> _What is being asked_: Among the records below, find the line that has "ATOM 2 C CA"; from there, give the lines again exactly, and stop after the line that has "ATOM 20 C C".

=== Data for analysis ===

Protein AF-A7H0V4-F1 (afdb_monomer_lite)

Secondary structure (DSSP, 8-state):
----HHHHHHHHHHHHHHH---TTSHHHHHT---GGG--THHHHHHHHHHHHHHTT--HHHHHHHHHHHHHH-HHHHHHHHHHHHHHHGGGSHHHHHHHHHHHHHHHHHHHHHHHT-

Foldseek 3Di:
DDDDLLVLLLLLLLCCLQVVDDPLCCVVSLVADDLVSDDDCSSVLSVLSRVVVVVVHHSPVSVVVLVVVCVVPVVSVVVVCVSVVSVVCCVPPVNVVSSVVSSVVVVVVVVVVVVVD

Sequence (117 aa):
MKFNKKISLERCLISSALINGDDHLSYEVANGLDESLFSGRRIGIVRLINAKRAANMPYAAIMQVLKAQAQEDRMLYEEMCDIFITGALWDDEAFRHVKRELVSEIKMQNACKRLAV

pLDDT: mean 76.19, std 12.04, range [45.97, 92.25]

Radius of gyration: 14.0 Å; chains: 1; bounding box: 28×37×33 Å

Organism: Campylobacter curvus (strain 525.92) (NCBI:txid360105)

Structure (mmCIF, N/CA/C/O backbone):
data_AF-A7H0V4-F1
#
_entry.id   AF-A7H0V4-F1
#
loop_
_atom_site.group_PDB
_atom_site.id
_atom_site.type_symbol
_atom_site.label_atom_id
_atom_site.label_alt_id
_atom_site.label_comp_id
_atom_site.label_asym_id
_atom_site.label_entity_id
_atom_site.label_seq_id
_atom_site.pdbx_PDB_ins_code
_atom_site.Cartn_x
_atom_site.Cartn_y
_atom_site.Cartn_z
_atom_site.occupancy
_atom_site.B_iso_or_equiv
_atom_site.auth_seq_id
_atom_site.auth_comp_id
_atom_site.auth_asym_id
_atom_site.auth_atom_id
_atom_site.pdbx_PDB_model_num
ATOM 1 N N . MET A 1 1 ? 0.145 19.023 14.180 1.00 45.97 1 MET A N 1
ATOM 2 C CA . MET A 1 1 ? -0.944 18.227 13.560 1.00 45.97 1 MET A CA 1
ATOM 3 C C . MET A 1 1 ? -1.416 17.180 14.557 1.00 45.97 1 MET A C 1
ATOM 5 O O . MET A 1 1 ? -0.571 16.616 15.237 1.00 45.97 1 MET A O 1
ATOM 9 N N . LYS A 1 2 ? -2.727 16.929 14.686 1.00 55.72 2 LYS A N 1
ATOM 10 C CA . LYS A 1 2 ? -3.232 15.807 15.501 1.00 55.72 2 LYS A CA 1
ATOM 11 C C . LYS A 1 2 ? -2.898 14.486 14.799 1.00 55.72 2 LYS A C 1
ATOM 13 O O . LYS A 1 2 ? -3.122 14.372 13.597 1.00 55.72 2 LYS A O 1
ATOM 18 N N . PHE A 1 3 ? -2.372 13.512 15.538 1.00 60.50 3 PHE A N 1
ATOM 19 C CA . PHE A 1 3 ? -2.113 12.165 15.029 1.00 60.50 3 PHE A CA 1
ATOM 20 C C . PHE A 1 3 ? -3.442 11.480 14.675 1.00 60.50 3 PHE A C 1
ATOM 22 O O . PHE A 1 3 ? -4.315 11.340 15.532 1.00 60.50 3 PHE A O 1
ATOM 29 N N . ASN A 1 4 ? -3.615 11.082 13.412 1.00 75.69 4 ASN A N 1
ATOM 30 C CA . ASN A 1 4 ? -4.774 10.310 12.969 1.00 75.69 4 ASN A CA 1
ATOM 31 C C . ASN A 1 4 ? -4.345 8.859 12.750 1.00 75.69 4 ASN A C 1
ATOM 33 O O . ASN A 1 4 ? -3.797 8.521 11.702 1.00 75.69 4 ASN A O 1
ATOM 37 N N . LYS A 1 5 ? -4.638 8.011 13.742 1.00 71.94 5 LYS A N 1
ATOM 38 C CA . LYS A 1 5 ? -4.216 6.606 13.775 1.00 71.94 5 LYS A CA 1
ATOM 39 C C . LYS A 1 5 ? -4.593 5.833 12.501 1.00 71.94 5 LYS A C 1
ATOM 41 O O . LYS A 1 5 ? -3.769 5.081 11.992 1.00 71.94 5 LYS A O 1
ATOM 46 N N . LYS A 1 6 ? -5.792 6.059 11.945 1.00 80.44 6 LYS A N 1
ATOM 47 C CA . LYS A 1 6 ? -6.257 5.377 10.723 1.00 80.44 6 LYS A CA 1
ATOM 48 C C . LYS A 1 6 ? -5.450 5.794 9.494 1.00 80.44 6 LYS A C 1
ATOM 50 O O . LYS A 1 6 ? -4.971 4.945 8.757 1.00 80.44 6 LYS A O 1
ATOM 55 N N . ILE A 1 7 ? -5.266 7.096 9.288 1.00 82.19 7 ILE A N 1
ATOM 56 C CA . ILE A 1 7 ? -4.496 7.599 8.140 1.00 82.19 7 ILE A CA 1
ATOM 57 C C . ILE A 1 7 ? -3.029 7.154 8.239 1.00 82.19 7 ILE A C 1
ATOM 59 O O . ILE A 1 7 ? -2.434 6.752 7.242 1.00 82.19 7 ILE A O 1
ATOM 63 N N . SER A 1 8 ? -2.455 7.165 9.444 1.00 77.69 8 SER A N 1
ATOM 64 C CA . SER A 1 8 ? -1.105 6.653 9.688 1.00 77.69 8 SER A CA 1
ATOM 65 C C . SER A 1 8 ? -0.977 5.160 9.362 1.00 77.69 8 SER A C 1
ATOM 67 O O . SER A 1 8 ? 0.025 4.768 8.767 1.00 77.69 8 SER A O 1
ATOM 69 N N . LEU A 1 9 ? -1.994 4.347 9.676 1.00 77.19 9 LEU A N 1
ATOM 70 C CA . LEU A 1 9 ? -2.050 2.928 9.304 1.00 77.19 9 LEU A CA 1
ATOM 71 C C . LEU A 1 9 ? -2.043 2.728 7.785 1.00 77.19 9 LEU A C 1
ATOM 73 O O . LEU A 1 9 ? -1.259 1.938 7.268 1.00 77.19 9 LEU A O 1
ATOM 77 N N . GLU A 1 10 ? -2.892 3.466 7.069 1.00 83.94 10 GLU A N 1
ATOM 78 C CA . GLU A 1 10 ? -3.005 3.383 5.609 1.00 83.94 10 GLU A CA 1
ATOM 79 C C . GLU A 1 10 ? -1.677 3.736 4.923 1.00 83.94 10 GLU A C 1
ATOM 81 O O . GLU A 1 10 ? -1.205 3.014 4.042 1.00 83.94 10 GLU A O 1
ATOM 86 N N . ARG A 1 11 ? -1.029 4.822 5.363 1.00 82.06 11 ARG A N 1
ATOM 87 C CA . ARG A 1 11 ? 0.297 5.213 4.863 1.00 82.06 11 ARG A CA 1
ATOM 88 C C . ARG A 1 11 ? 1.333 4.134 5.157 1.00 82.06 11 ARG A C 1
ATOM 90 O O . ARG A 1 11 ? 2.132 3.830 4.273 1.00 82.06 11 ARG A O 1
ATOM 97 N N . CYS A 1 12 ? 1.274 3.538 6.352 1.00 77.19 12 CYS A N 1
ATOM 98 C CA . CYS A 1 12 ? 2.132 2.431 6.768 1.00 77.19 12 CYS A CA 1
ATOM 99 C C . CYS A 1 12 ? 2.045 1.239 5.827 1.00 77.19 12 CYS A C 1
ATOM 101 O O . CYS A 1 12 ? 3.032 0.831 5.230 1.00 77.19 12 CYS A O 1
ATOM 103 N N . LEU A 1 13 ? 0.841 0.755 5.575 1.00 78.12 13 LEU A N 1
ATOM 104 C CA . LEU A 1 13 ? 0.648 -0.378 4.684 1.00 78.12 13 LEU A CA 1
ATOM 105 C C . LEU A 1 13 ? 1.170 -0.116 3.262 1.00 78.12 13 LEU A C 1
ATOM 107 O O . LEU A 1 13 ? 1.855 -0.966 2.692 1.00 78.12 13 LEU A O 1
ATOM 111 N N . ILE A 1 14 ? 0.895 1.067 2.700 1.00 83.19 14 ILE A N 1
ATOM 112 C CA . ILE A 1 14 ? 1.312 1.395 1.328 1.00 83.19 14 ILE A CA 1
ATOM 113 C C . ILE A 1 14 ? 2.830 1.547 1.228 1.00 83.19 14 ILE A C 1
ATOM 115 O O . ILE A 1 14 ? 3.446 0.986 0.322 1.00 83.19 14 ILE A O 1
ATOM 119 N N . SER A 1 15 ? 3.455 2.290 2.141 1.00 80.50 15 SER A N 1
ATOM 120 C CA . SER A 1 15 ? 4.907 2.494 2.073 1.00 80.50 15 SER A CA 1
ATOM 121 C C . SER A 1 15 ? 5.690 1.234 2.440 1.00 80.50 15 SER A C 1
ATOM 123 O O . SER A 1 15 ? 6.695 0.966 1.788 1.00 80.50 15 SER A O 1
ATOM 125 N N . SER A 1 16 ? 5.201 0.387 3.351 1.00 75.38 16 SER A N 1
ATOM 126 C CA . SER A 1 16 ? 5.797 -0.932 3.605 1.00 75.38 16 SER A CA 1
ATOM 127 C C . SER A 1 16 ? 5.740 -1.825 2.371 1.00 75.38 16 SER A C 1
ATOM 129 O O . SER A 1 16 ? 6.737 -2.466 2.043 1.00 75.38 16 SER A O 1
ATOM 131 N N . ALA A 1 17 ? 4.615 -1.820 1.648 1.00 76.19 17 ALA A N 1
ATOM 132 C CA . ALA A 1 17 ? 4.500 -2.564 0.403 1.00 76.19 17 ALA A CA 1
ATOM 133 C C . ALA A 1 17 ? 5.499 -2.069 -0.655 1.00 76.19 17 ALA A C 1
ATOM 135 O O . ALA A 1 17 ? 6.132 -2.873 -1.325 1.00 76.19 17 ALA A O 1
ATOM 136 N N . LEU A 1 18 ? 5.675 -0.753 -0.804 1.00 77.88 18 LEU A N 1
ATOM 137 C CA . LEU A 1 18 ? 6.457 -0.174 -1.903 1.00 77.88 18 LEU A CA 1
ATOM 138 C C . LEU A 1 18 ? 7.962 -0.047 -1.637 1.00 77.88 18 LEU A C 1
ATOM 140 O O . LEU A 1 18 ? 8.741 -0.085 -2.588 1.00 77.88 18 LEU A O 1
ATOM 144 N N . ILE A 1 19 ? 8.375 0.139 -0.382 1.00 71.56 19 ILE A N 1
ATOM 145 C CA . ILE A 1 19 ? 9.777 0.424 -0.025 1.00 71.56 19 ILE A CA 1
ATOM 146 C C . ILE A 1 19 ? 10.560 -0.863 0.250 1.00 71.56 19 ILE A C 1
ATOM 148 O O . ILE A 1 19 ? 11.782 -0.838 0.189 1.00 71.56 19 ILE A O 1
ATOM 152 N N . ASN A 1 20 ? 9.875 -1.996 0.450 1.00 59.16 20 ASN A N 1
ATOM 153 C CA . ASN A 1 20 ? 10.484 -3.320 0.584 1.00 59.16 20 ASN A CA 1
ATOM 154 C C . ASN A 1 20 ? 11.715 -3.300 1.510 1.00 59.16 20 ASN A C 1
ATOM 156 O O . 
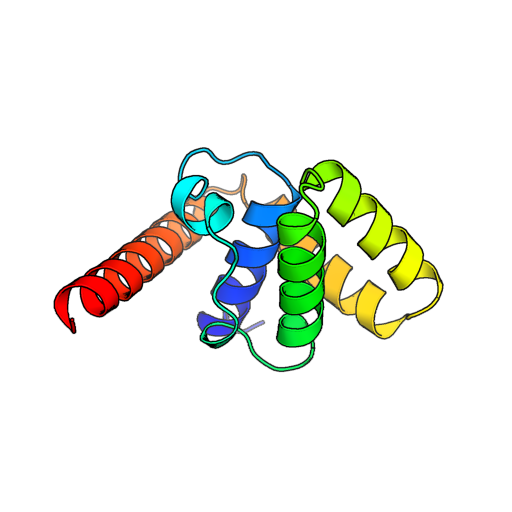ASN A 1 20 ? 12.836 -3.574 1.088 1.00 59.16 20 ASN A O 1
ATOM 160 N N . GLY A 1 21 ? 11.496 -2.892 2.759 1.00 48.50 21 GLY A N 1
ATOM 161 C CA . GLY A 1 21 ? 12.549 -2.803 3.771 1.00 48.50 21 GLY A CA 1
ATOM 162 C C . GLY A 1 21 ? 12.186 -3.460 5.096 1.00 48.50 21 GLY A C 1
ATOM 163 O O . GLY A 1 21 ? 12.901 -3.253 6.066 1.00 48.50 21 GLY A O 1
ATOM 164 N N . ASP A 1 22 ? 11.071 -4.193 5.181 1.00 51.09 22 ASP A N 1
ATOM 165 C CA . ASP A 1 22 ? 10.593 -4.669 6.475 1.00 51.09 22 ASP A CA 1
ATOM 166 C C . ASP A 1 22 ? 9.967 -6.062 6.400 1.00 51.09 22 ASP A C 1
ATOM 168 O O . ASP A 1 22 ? 8.809 -6.231 6.014 1.00 51.09 22 ASP A O 1
ATOM 172 N N . ASP A 1 23 ? 10.741 -7.054 6.844 1.00 54.25 23 ASP A N 1
ATOM 173 C CA . ASP A 1 23 ? 10.369 -8.474 6.871 1.00 54.25 23 ASP A CA 1
ATOM 174 C C . ASP A 1 23 ? 9.104 -8.774 7.705 1.00 54.25 23 ASP A C 1
ATOM 176 O O . ASP A 1 23 ? 8.521 -9.857 7.638 1.00 54.25 23 ASP A O 1
ATOM 180 N N . HIS A 1 24 ? 8.651 -7.809 8.507 1.00 53.16 24 HIS A N 1
ATOM 181 C CA . HIS A 1 24 ? 7.546 -7.961 9.449 1.00 53.16 24 HIS A CA 1
ATOM 182 C C . HIS A 1 24 ? 6.145 -7.806 8.850 1.00 53.16 24 HIS A C 1
ATOM 184 O O . HIS A 1 24 ? 5.187 -8.226 9.505 1.00 53.16 24 HIS A O 1
ATOM 190 N N . LEU A 1 25 ? 6.038 -7.223 7.652 1.00 56.72 25 LEU A N 1
ATOM 191 C CA . LEU A 1 25 ? 4.794 -7.092 6.880 1.00 56.72 25 LEU A CA 1
ATOM 192 C C . LEU A 1 25 ? 4.828 -7.896 5.576 1.00 56.72 25 LEU A C 1
ATOM 194 O O . LEU A 1 25 ? 3.878 -7.853 4.799 1.00 56.72 25 LEU A O 1
ATOM 198 N N . SER A 1 26 ? 5.907 -8.642 5.325 1.00 57.19 26 SER A N 1
ATOM 199 C CA . SER A 1 26 ? 6.110 -9.404 4.091 1.00 57.19 26 SER A CA 1
ATOM 200 C C . SER A 1 26 ? 4.984 -10.381 3.805 1.00 57.19 26 SER A C 1
ATOM 202 O O . SER A 1 26 ? 4.643 -10.570 2.647 1.00 57.19 26 SER A O 1
ATOM 204 N N . TYR A 1 27 ? 4.379 -10.981 4.832 1.00 57.59 27 TYR A N 1
ATOM 205 C CA . TYR A 1 27 ? 3.270 -11.920 4.661 1.00 57.59 27 TYR A CA 1
ATOM 206 C C . TYR A 1 27 ? 1.967 -11.209 4.260 1.00 57.59 27 TYR A C 1
ATOM 208 O O . TYR A 1 27 ? 1.245 -11.656 3.366 1.00 57.59 27 TYR A O 1
ATOM 216 N N . GLU A 1 28 ? 1.674 -10.086 4.910 1.00 58.28 28 GLU A N 1
ATOM 217 C CA . GLU A 1 28 ? 0.510 -9.238 4.659 1.00 58.28 28 GLU A CA 1
ATOM 218 C C . GLU A 1 28 ? 0.600 -8.565 3.288 1.00 58.28 28 GLU A C 1
ATOM 220 O O . GLU A 1 28 ? -0.393 -8.450 2.579 1.00 58.28 28 GLU A O 1
ATOM 225 N N . VAL A 1 29 ? 1.806 -8.172 2.890 1.00 63.00 29 VAL A N 1
ATOM 226 C CA . VAL A 1 29 ? 2.107 -7.589 1.585 1.00 63.00 29 VAL A CA 1
ATOM 227 C C . VAL A 1 29 ? 2.140 -8.675 0.498 1.00 63.00 29 VAL A C 1
ATOM 229 O O . VAL A 1 29 ? 1.618 -8.456 -0.594 1.00 63.00 29 VAL A O 1
ATOM 232 N N . ALA A 1 30 ? 2.668 -9.876 0.776 1.00 60.31 30 ALA A N 1
ATOM 233 C CA . ALA A 1 30 ? 2.796 -10.961 -0.207 1.00 60.31 30 ALA A CA 1
ATOM 234 C C . ALA A 1 30 ? 1.463 -11.383 -0.839 1.00 60.31 30 ALA A C 1
ATOM 236 O O . ALA A 1 30 ? 1.453 -11.744 -2.017 1.00 60.31 30 ALA A O 1
ATOM 237 N N . ASN A 1 31 ? 0.361 -11.291 -0.091 1.00 65.69 31 ASN A N 1
ATOM 238 C CA . ASN A 1 31 ? -0.976 -11.695 -0.534 1.00 65.69 31 ASN A CA 1
ATOM 239 C C . ASN A 1 31 ? -1.813 -10.543 -1.126 1.00 65.69 31 ASN A C 1
ATOM 241 O O . ASN A 1 31 ? -2.991 -10.732 -1.424 1.00 65.69 31 ASN A O 1
ATOM 245 N N . GLY A 1 32 ? -1.210 -9.367 -1.328 1.00 70.44 32 GLY A N 1
ATOM 246 C CA . GLY A 1 32 ? -1.923 -8.156 -1.731 1.00 70.44 32 GLY A CA 1
ATOM 247 C C . GLY A 1 32 ? -2.495 -7.393 -0.534 1.00 70.44 32 GLY A C 1
ATOM 248 O O . GLY A 1 32 ? -2.771 -7.949 0.525 1.00 70.44 32 GLY A O 1
ATOM 249 N N . LEU A 1 33 ? -2.649 -6.083 -0.700 1.00 79.56 33 LEU A N 1
ATOM 250 C CA . LEU A 1 33 ? -3.169 -5.191 0.332 1.00 79.56 33 LEU A CA 1
ATOM 251 C C . LEU A 1 33 ? -4.703 -5.233 0.337 1.00 79.56 33 LEU A C 1
ATOM 253 O O . LEU A 1 33 ? -5.327 -5.004 -0.696 1.00 79.56 33 LEU A O 1
ATOM 257 N N . ASP A 1 34 ? -5.326 -5.470 1.489 1.00 81.88 34 ASP A N 1
ATOM 258 C CA . ASP A 1 34 ? -6.788 -5.453 1.596 1.00 81.88 34 ASP A CA 1
ATOM 259 C C . ASP A 1 34 ? -7.349 -4.032 1.423 1.00 81.88 34 ASP A C 1
ATOM 261 O O . ASP A 1 34 ? -7.177 -3.169 2.286 1.00 81.88 34 ASP A O 1
ATOM 265 N N . GLU A 1 35 ? -8.060 -3.801 0.317 1.00 86.50 35 GLU A N 1
ATOM 266 C CA . GLU A 1 35 ? -8.675 -2.517 -0.033 1.00 86.50 35 GLU A CA 1
ATOM 267 C C . GLU A 1 35 ? -9.624 -1.977 1.047 1.00 86.50 35 GLU A C 1
ATOM 269 O O . GLU A 1 35 ? -9.766 -0.757 1.163 1.00 86.50 35 GLU A O 1
ATOM 274 N N . SER A 1 36 ? -10.237 -2.843 1.867 1.00 83.00 36 SER A N 1
ATOM 275 C CA . SER A 1 36 ? -11.173 -2.428 2.921 1.00 83.00 36 SER A CA 1
ATOM 276 C C . SER A 1 36 ? -10.506 -1.612 4.034 1.00 83.00 36 SER A C 1
ATOM 278 O O . SER A 1 36 ? -11.196 -0.968 4.826 1.00 83.00 36 SER A O 1
ATOM 280 N N . LEU A 1 37 ? -9.174 -1.664 4.133 1.00 79.75 37 LEU A N 1
ATOM 281 C CA . LEU A 1 37 ? -8.390 -0.943 5.136 1.00 79.75 37 LEU A CA 1
ATOM 282 C C . LEU A 1 37 ? -8.113 0.511 4.749 1.00 79.75 37 LEU A C 1
ATOM 284 O O . LEU A 1 37 ? -7.639 1.279 5.585 1.00 79.75 37 LEU A O 1
ATOM 288 N N . PHE A 1 38 ? -8.413 0.894 3.508 1.00 87.06 38 PHE A N 1
ATOM 289 C CA . PHE A 1 38 ? -8.031 2.183 2.949 1.00 87.06 38 PHE A CA 1
ATOM 290 C C . PHE A 1 38 ? -9.231 3.087 2.708 1.00 87.06 38 PHE A C 1
ATOM 292 O O . PHE A 1 38 ? -10.373 2.648 2.579 1.00 87.06 38 PHE A O 1
ATOM 299 N N . SER A 1 39 ? -8.968 4.388 2.633 1.00 88.75 39 SER A N 1
ATOM 300 C CA . SER A 1 39 ? -9.997 5.386 2.383 1.00 88.75 39 SER A CA 1
ATOM 301 C C . SER A 1 39 ? -9.561 6.417 1.346 1.00 88.75 39 SER A C 1
ATOM 303 O O . SER A 1 39 ? -8.374 6.642 1.099 1.00 88.75 39 SER A O 1
ATOM 305 N N . GLY A 1 40 ? -10.551 7.033 0.695 1.00 89.50 40 GLY A N 1
ATOM 306 C CA . GLY A 1 40 ? -10.321 8.075 -0.300 1.00 89.50 40 GLY A CA 1
ATOM 307 C C . GLY A 1 40 ? -9.412 7.614 -1.443 1.00 89.50 40 GLY A C 1
ATOM 308 O O . GLY A 1 40 ? -9.559 6.515 -1.979 1.00 89.50 40 GLY A O 1
ATOM 309 N N . ARG A 1 41 ? -8.453 8.467 -1.814 1.00 86.75 41 ARG A N 1
ATOM 310 C CA . ARG A 1 41 ? -7.552 8.249 -2.959 1.00 86.75 41 ARG A CA 1
ATOM 311 C C . ARG A 1 41 ? -6.606 7.061 -2.767 1.00 86.75 41 ARG A C 1
ATOM 313 O O . ARG A 1 41 ? -6.198 6.445 -3.749 1.00 86.75 41 ARG A O 1
ATOM 320 N N . ARG A 1 42 ? -6.312 6.686 -1.517 1.00 90.00 42 ARG A N 1
ATOM 321 C CA . ARG A 1 42 ? -5.426 5.556 -1.195 1.00 90.00 42 ARG A CA 1
ATOM 322 C C . ARG A 1 42 ? -5.995 4.214 -1.649 1.00 90.00 42 ARG A C 1
ATOM 324 O O . ARG A 1 42 ? -5.215 3.342 -2.009 1.00 90.00 42 ARG A O 1
ATOM 331 N N . ILE A 1 43 ? -7.323 4.078 -1.751 1.00 90.62 43 ILE A N 1
ATOM 332 C CA . ILE A 1 43 ? -7.956 2.895 -2.361 1.00 90.62 43 ILE A CA 1
ATOM 333 C C . ILE A 1 43 ? -7.489 2.731 -3.815 1.00 90.62 43 ILE A C 1
ATOM 335 O O . ILE A 1 43 ? -7.157 1.627 -4.237 1.00 90.62 43 ILE A O 1
ATOM 339 N N . GLY A 1 44 ? -7.416 3.826 -4.580 1.00 89.69 44 GLY A N 1
ATOM 340 C CA . GLY A 1 44 ? -6.954 3.802 -5.971 1.00 89.69 44 GLY A CA 1
ATOM 341 C C . GLY A 1 44 ? -5.488 3.383 -6.100 1.00 89.69 44 GLY A C 1
ATOM 342 O O . GLY A 1 44 ? -5.155 2.557 -6.950 1.00 89.69 44 GLY A O 1
ATOM 343 N N . ILE A 1 45 ? -4.631 3.884 -5.206 1.00 89.88 45 ILE A N 1
ATOM 344 C CA . ILE A 1 45 ? -3.215 3.490 -5.135 1.00 89.88 45 ILE A CA 1
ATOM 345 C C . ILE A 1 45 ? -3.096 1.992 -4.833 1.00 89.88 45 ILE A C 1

===

> _Solution below_:
ATOM 2 C CA . MET A 1 1 ? -0.944 18.227 13.560 1.00 45.97 1 MET A CA 1
ATOM 3 C C . MET A 1 1 ? -1.416 17.180 14.557 1.00 45.97 1 MET A C 1
ATOM 5 O O . MET A 1 1 ? -0.571 16.616 15.237 1.00 45.97 1 MET A O 1
ATOM 9 N N . LYS A 1 2 ? -2.727 16.929 14.686 1.00 55.72 2 LYS A N 1
ATOM 10 C CA . LYS A 1 2 ? -3.232 15.807 15.501 1.00 55.72 2 LYS A CA 1
ATOM 11 C C . LYS A 1 2 ? -2.898 14.486 14.799 1.00 55.72 2 LYS A C 1
ATOM 13 O O . LYS A 1 2 ? -3.122 14.372 13.597 1.00 55.72 2 LYS A O 1
ATOM 18 N N . PHE A 1 3 ? -2.372 13.512 15.538 1.00 60.50 3 PHE A N 1
ATOM 19 C CA . PHE A 1 3 ? -2.113 12.165 15.029 1.00 60.50 3 PHE A CA 1
ATOM 20 C C . PHE A 1 3 ? -3.442 11.480 14.675 1.00 60.50 3 PHE A C 1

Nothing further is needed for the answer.